> _Exercise directions_: Below is some data. Retype exactly the lines starting at the one with "ATOM 83 N N" and ending at the one with "ATOM 96 N N".

> _Records supplied_:

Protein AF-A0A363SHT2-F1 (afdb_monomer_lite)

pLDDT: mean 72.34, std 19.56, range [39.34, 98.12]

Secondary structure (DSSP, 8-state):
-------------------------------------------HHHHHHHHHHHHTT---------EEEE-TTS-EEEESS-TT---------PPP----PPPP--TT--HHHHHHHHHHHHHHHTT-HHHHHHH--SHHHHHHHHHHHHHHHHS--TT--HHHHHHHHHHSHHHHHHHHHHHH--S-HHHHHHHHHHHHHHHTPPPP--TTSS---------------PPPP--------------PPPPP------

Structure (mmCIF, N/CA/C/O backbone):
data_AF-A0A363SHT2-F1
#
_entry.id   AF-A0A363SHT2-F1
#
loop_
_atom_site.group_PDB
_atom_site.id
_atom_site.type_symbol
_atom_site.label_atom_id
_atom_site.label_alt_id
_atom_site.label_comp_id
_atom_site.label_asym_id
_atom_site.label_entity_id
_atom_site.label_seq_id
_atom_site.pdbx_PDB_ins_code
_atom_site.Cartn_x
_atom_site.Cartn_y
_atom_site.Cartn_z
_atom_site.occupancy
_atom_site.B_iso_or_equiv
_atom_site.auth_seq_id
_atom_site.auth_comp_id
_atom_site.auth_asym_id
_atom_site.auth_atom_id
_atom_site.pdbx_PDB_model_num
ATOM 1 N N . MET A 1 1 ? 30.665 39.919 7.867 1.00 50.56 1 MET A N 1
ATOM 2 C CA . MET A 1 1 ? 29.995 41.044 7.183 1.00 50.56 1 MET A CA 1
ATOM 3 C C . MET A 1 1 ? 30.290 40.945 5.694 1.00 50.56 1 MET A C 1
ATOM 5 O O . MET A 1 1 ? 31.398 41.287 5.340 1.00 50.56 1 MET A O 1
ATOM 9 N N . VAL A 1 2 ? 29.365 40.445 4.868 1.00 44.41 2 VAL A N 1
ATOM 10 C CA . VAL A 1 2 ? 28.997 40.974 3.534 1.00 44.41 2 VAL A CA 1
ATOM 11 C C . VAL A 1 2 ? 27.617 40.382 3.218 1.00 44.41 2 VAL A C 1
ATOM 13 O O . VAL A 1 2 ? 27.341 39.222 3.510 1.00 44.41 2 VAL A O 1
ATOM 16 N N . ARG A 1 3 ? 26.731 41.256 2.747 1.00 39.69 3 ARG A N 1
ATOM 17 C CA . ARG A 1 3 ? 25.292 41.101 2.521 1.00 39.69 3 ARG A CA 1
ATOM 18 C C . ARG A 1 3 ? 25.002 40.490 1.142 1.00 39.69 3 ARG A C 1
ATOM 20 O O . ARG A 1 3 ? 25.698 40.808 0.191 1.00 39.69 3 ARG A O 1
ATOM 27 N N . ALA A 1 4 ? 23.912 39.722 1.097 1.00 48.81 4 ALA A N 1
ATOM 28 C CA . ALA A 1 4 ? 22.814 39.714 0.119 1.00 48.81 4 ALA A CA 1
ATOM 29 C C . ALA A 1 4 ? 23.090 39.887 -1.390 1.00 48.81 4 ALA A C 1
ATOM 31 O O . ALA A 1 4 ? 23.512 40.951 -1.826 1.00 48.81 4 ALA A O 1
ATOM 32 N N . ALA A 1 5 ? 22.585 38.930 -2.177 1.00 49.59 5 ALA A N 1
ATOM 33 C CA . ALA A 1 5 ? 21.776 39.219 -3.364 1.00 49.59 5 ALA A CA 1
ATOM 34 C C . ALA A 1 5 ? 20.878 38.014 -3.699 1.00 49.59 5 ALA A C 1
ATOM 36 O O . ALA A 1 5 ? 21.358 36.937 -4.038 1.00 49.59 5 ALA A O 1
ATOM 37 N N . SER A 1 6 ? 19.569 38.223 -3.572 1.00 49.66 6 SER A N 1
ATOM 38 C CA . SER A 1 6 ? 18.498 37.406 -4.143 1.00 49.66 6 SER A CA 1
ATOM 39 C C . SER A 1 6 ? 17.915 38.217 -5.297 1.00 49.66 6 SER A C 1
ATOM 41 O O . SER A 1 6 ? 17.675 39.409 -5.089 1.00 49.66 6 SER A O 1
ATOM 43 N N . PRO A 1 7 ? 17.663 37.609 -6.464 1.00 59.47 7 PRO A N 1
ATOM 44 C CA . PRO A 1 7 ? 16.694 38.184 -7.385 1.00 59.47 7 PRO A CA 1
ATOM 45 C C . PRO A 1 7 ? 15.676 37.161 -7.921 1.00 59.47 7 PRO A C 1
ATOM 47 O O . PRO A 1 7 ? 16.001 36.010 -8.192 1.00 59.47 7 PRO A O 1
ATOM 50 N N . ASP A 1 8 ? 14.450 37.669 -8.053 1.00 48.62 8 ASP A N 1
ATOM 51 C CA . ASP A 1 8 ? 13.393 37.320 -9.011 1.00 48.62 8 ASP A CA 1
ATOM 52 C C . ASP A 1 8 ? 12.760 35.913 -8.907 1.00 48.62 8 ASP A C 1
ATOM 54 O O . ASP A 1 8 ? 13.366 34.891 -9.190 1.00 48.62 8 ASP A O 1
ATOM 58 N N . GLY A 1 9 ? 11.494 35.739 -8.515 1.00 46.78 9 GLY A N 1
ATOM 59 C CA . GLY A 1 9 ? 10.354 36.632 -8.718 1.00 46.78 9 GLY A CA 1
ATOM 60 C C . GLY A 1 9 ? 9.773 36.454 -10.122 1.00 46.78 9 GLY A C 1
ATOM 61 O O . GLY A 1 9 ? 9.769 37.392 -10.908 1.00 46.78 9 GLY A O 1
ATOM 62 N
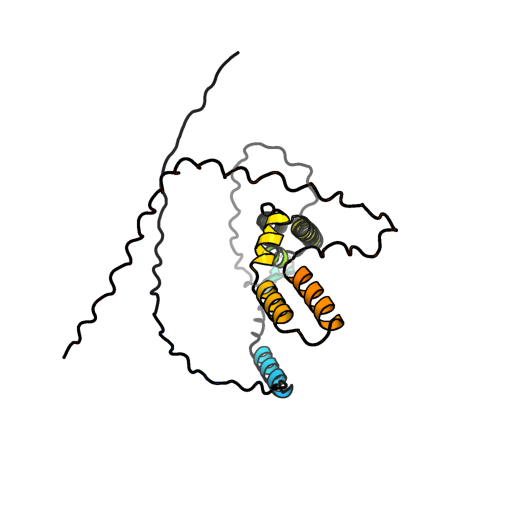 N . GLN A 1 10 ? 9.259 35.259 -10.434 1.00 49.62 10 GLN A N 1
ATOM 63 C CA . GLN A 1 10 ? 8.329 35.068 -11.550 1.00 49.62 10 GLN A CA 1
ATOM 64 C C . GLN A 1 10 ? 6.971 34.605 -11.037 1.00 49.62 10 GLN A C 1
ATOM 66 O O . GLN A 1 10 ? 6.826 33.571 -10.384 1.00 49.62 10 GLN A O 1
ATOM 71 N N . GLY A 1 11 ? 5.991 35.463 -11.304 1.00 43.19 11 GLY A N 1
ATOM 72 C CA . GLY A 1 11 ? 4.601 35.307 -10.946 1.00 43.19 11 GLY A CA 1
ATOM 73 C C . GLY A 1 11 ? 3.814 34.436 -11.920 1.00 43.19 11 GLY A C 1
ATOM 74 O O . GLY A 1 11 ? 4.180 34.248 -13.073 1.00 43.19 11 GLY A O 1
ATOM 75 N N . MET A 1 12 ? 2.686 33.971 -11.385 1.00 43.84 12 MET A N 1
ATOM 76 C CA . MET A 1 12 ? 1.380 33.826 -12.035 1.00 43.84 12 MET A CA 1
ATOM 77 C C . MET A 1 12 ? 1.352 33.257 -13.461 1.00 43.84 12 MET A C 1
ATOM 79 O O . MET A 1 12 ? 1.509 33.980 -14.438 1.00 43.84 12 MET A O 1
ATOM 83 N N . SER A 1 13 ? 0.843 32.029 -13.591 1.00 40.44 13 SER A N 1
ATOM 84 C CA . SER A 1 13 ? -0.590 31.832 -13.884 1.00 40.44 13 SER A CA 1
ATOM 85 C C . SER A 1 13 ? -0.982 30.345 -13.889 1.00 40.44 13 SER A C 1
ATOM 87 O O . SER A 1 13 ? -0.217 29.514 -14.374 1.00 40.44 13 SER A O 1
ATOM 89 N N . PRO A 1 14 ? -2.178 29.991 -13.384 1.00 55.97 14 PRO A N 1
ATOM 90 C CA . PRO A 1 14 ? -2.752 28.656 -13.521 1.00 55.97 14 PRO A CA 1
ATOM 91 C C . PRO A 1 14 ? -3.526 28.521 -14.846 1.00 55.97 14 PRO A C 1
ATOM 93 O O . PRO A 1 14 ? -4.375 29.370 -15.125 1.00 55.97 14 PRO A O 1
ATOM 96 N N . PRO A 1 15 ? -3.349 27.446 -15.633 1.00 53.75 15 PRO A N 1
ATOM 97 C CA . PRO A 1 15 ? -4.303 27.114 -16.676 1.00 53.75 15 PRO A CA 1
ATOM 98 C C . PRO A 1 15 ? -5.305 26.050 -16.204 1.00 53.75 15 PRO A C 1
ATOM 100 O O . PRO A 1 15 ? -4.964 24.915 -15.891 1.00 53.75 15 PRO A O 1
ATOM 103 N N . CYS A 1 16 ? -6.569 26.475 -16.211 1.00 39.34 16 CYS A N 1
ATOM 104 C CA . CYS A 1 16 ? -7.721 25.715 -16.694 1.00 39.34 16 CYS A CA 1
ATOM 105 C C . CYS A 1 16 ? -8.100 24.407 -15.974 1.00 39.34 16 CYS A C 1
ATOM 107 O O . CYS A 1 16 ? -7.708 23.308 -16.352 1.00 39.34 16 CYS A O 1
ATOM 109 N N . LYS A 1 17 ? -9.073 24.537 -15.063 1.00 46.62 17 LYS A N 1
ATOM 110 C CA . LYS A 1 17 ? -10.201 23.594 -15.002 1.00 46.62 17 LYS A CA 1
ATOM 111 C C . LYS A 1 17 ? -11.079 23.805 -16.241 1.00 46.62 17 LYS A C 1
ATOM 113 O O . LYS A 1 17 ? -11.510 24.936 -16.467 1.00 46.62 17 LYS A O 1
ATOM 118 N N . PRO A 1 18 ? -11.409 22.733 -16.970 1.00 49.47 18 PRO A N 1
ATOM 119 C CA . PRO A 1 18 ? -12.783 22.574 -17.421 1.00 49.47 18 PRO A CA 1
ATOM 120 C C . PRO A 1 18 ? -13.184 21.101 -17.344 1.00 49.47 18 PRO A C 1
ATOM 122 O O . PRO A 1 18 ? -12.811 20.323 -18.201 1.00 49.47 18 PRO A O 1
ATOM 125 N N . ASP A 1 19 ? -13.947 20.732 -16.320 1.00 44.53 19 ASP A N 1
ATOM 126 C CA . ASP A 1 19 ? -14.997 19.726 -16.484 1.00 44.53 19 ASP A CA 1
ATOM 127 C C . ASP A 1 19 ? -16.004 19.887 -15.349 1.00 44.53 19 ASP A C 1
ATOM 129 O O . ASP A 1 19 ? -15.957 19.269 -14.284 1.00 44.53 19 ASP A O 1
ATOM 133 N N . CYS A 1 20 ? -16.922 20.821 -15.598 1.00 47.88 20 CYS A N 1
ATOM 134 C CA . CYS A 1 20 ? -18.238 20.819 -14.992 1.00 47.88 20 CYS A CA 1
ATOM 135 C C . CYS A 1 20 ? -19.009 19.626 -15.562 1.00 47.88 20 CYS A C 1
ATOM 137 O O . CYS A 1 20 ? -19.718 19.760 -16.558 1.00 47.88 20 CYS A O 1
ATOM 139 N N . LEU A 1 21 ? -18.896 18.461 -14.924 1.00 50.66 21 LEU A N 1
ATOM 140 C CA . LEU A 1 21 ? -19.887 17.412 -15.122 1.00 50.66 21 LEU A CA 1
ATOM 141 C C . LEU A 1 21 ? -21.145 17.751 -14.304 1.00 50.66 21 LEU A C 1
ATOM 143 O O . LEU A 1 21 ? -21.045 18.141 -13.136 1.00 50.66 21 LEU A O 1
ATOM 147 N N . PRO A 1 22 ? -22.340 17.634 -14.903 1.00 48.81 22 PRO A N 1
ATOM 148 C CA . PRO A 1 22 ? -23.584 18.034 -14.272 1.00 48.81 22 PRO A CA 1
ATOM 149 C C . PRO A 1 22 ? -23.878 17.148 -13.062 1.00 48.81 22 PRO A C 1
ATOM 151 O O . PRO A 1 22 ? -24.035 15.930 -13.177 1.00 48.81 22 PRO A O 1
ATOM 154 N N . VAL A 1 23 ? -24.024 17.787 -11.899 1.00 45.69 23 VAL A N 1
ATOM 155 C CA . VAL A 1 23 ? -24.651 17.204 -10.711 1.00 45.69 23 VAL A CA 1
ATOM 156 C C . VAL A 1 23 ? -26.094 16.878 -11.082 1.00 45.69 23 VAL A C 1
ATOM 158 O O . VAL A 1 23 ? -27.006 17.700 -10.990 1.00 45.69 23 VAL A O 1
ATOM 161 N N . ARG A 1 24 ? -26.303 15.652 -11.556 1.00 47.28 24 ARG A N 1
ATOM 162 C CA . ARG A 1 24 ? -27.625 15.078 -11.750 1.00 47.28 24 ARG A CA 1
ATOM 163 C C . ARG A 1 24 ? -28.181 14.800 -10.359 1.00 47.28 24 ARG A C 1
ATOM 165 O O . ARG A 1 24 ? -27.897 13.773 -9.749 1.00 47.28 24 ARG A O 1
ATOM 172 N N . ALA A 1 25 ? -28.955 15.756 -9.857 1.00 50.97 25 ALA A N 1
ATOM 173 C CA . ALA A 1 25 ? -29.807 15.597 -8.695 1.00 50.97 25 ALA A CA 1
ATOM 174 C C . ALA A 1 25 ? -30.739 14.394 -8.913 1.00 50.97 25 ALA A C 1
ATOM 176 O O . ALA A 1 25 ? -31.792 14.501 -9.539 1.00 50.97 25 ALA A O 1
ATOM 177 N N . ARG A 1 26 ? -30.347 13.227 -8.399 1.00 43.50 26 ARG A N 1
ATOM 178 C CA . ARG A 1 26 ? -31.283 12.150 -8.092 1.00 43.50 26 ARG A CA 1
ATOM 179 C C . ARG A 1 26 ? -31.725 12.332 -6.650 1.00 43.50 26 ARG A C 1
ATOM 181 O O . ARG A 1 26 ? -31.137 11.774 -5.731 1.00 43.50 26 ARG A O 1
ATOM 188 N N . CYS A 1 27 ? -32.810 13.085 -6.484 1.00 44.81 27 CYS A N 1
ATOM 189 C CA . CYS A 1 27 ? -33.770 12.817 -5.424 1.00 44.81 27 CYS A CA 1
ATOM 190 C C . CYS A 1 27 ? -34.242 11.369 -5.596 1.00 44.81 27 CYS A C 1
ATOM 192 O O . CYS A 1 27 ? -35.141 11.097 -6.386 1.00 44.81 27 CYS A O 1
ATOM 194 N N . SER A 1 28 ? -33.599 10.436 -4.899 1.00 46.09 28 SER A N 1
ATOM 195 C CA . SER A 1 28 ? -34.169 9.115 -4.660 1.00 46.09 28 SER A CA 1
ATOM 196 C C . SER A 1 28 ? -34.730 9.163 -3.254 1.00 46.09 28 SER A C 1
ATOM 198 O O . SER A 1 28 ? -34.002 9.090 -2.267 1.00 46.09 28 SER A O 1
ATOM 200 N N . LEU A 1 29 ? -36.036 9.404 -3.210 1.00 44.66 29 LEU A N 1
ATOM 201 C CA . LEU A 1 29 ? -36.902 9.125 -2.079 1.00 44.66 29 LEU A CA 1
ATOM 202 C C . LEU A 1 29 ? -36.478 7.792 -1.457 1.00 44.66 29 LEU A C 1
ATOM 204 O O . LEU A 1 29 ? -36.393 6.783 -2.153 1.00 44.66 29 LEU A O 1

> _Worked solution_:
ATOM 83 N N . SER A 1 13 ? 0.843 32.029 -13.591 1.00 40.44 13 SER A N 1
ATOM 84 C CA . SER A 1 13 ? -0.590 31.832 -13.884 1.00 40.44 13 SER A CA 1
ATOM 85 C C . SER A 1 13 ? -0.982 30.345 -13.889 1.00 40.44 13 SER A C 1
ATOM 87 O O . SER A 1 13 ? -0.217 29.514 -14.374 1.00 40.44 13 SER A O 1
ATOM 89 N N . PRO A 1 14 ? -2.178 29.991 -13.384 1.00 55.97 14 PRO A N 1
ATOM 90 C CA . PRO A 1 14 ? -2.752 28.656 -13.521 1.00 55.97 14 PRO A CA 1
ATOM 91 C C . PRO A 1 14 ? -3.526 28.521 -14.846 1.00 55.97 14 PRO A C 1
ATOM 93 O O . PRO A 1 14 ? -4.375 29.370 -15.125 1.00 55.97 14 PRO A O 1
ATOM 96 N N . PRO A 1 15 ? -3.349 27.446 -15.633 1.00 53.75 15 PRO A N 1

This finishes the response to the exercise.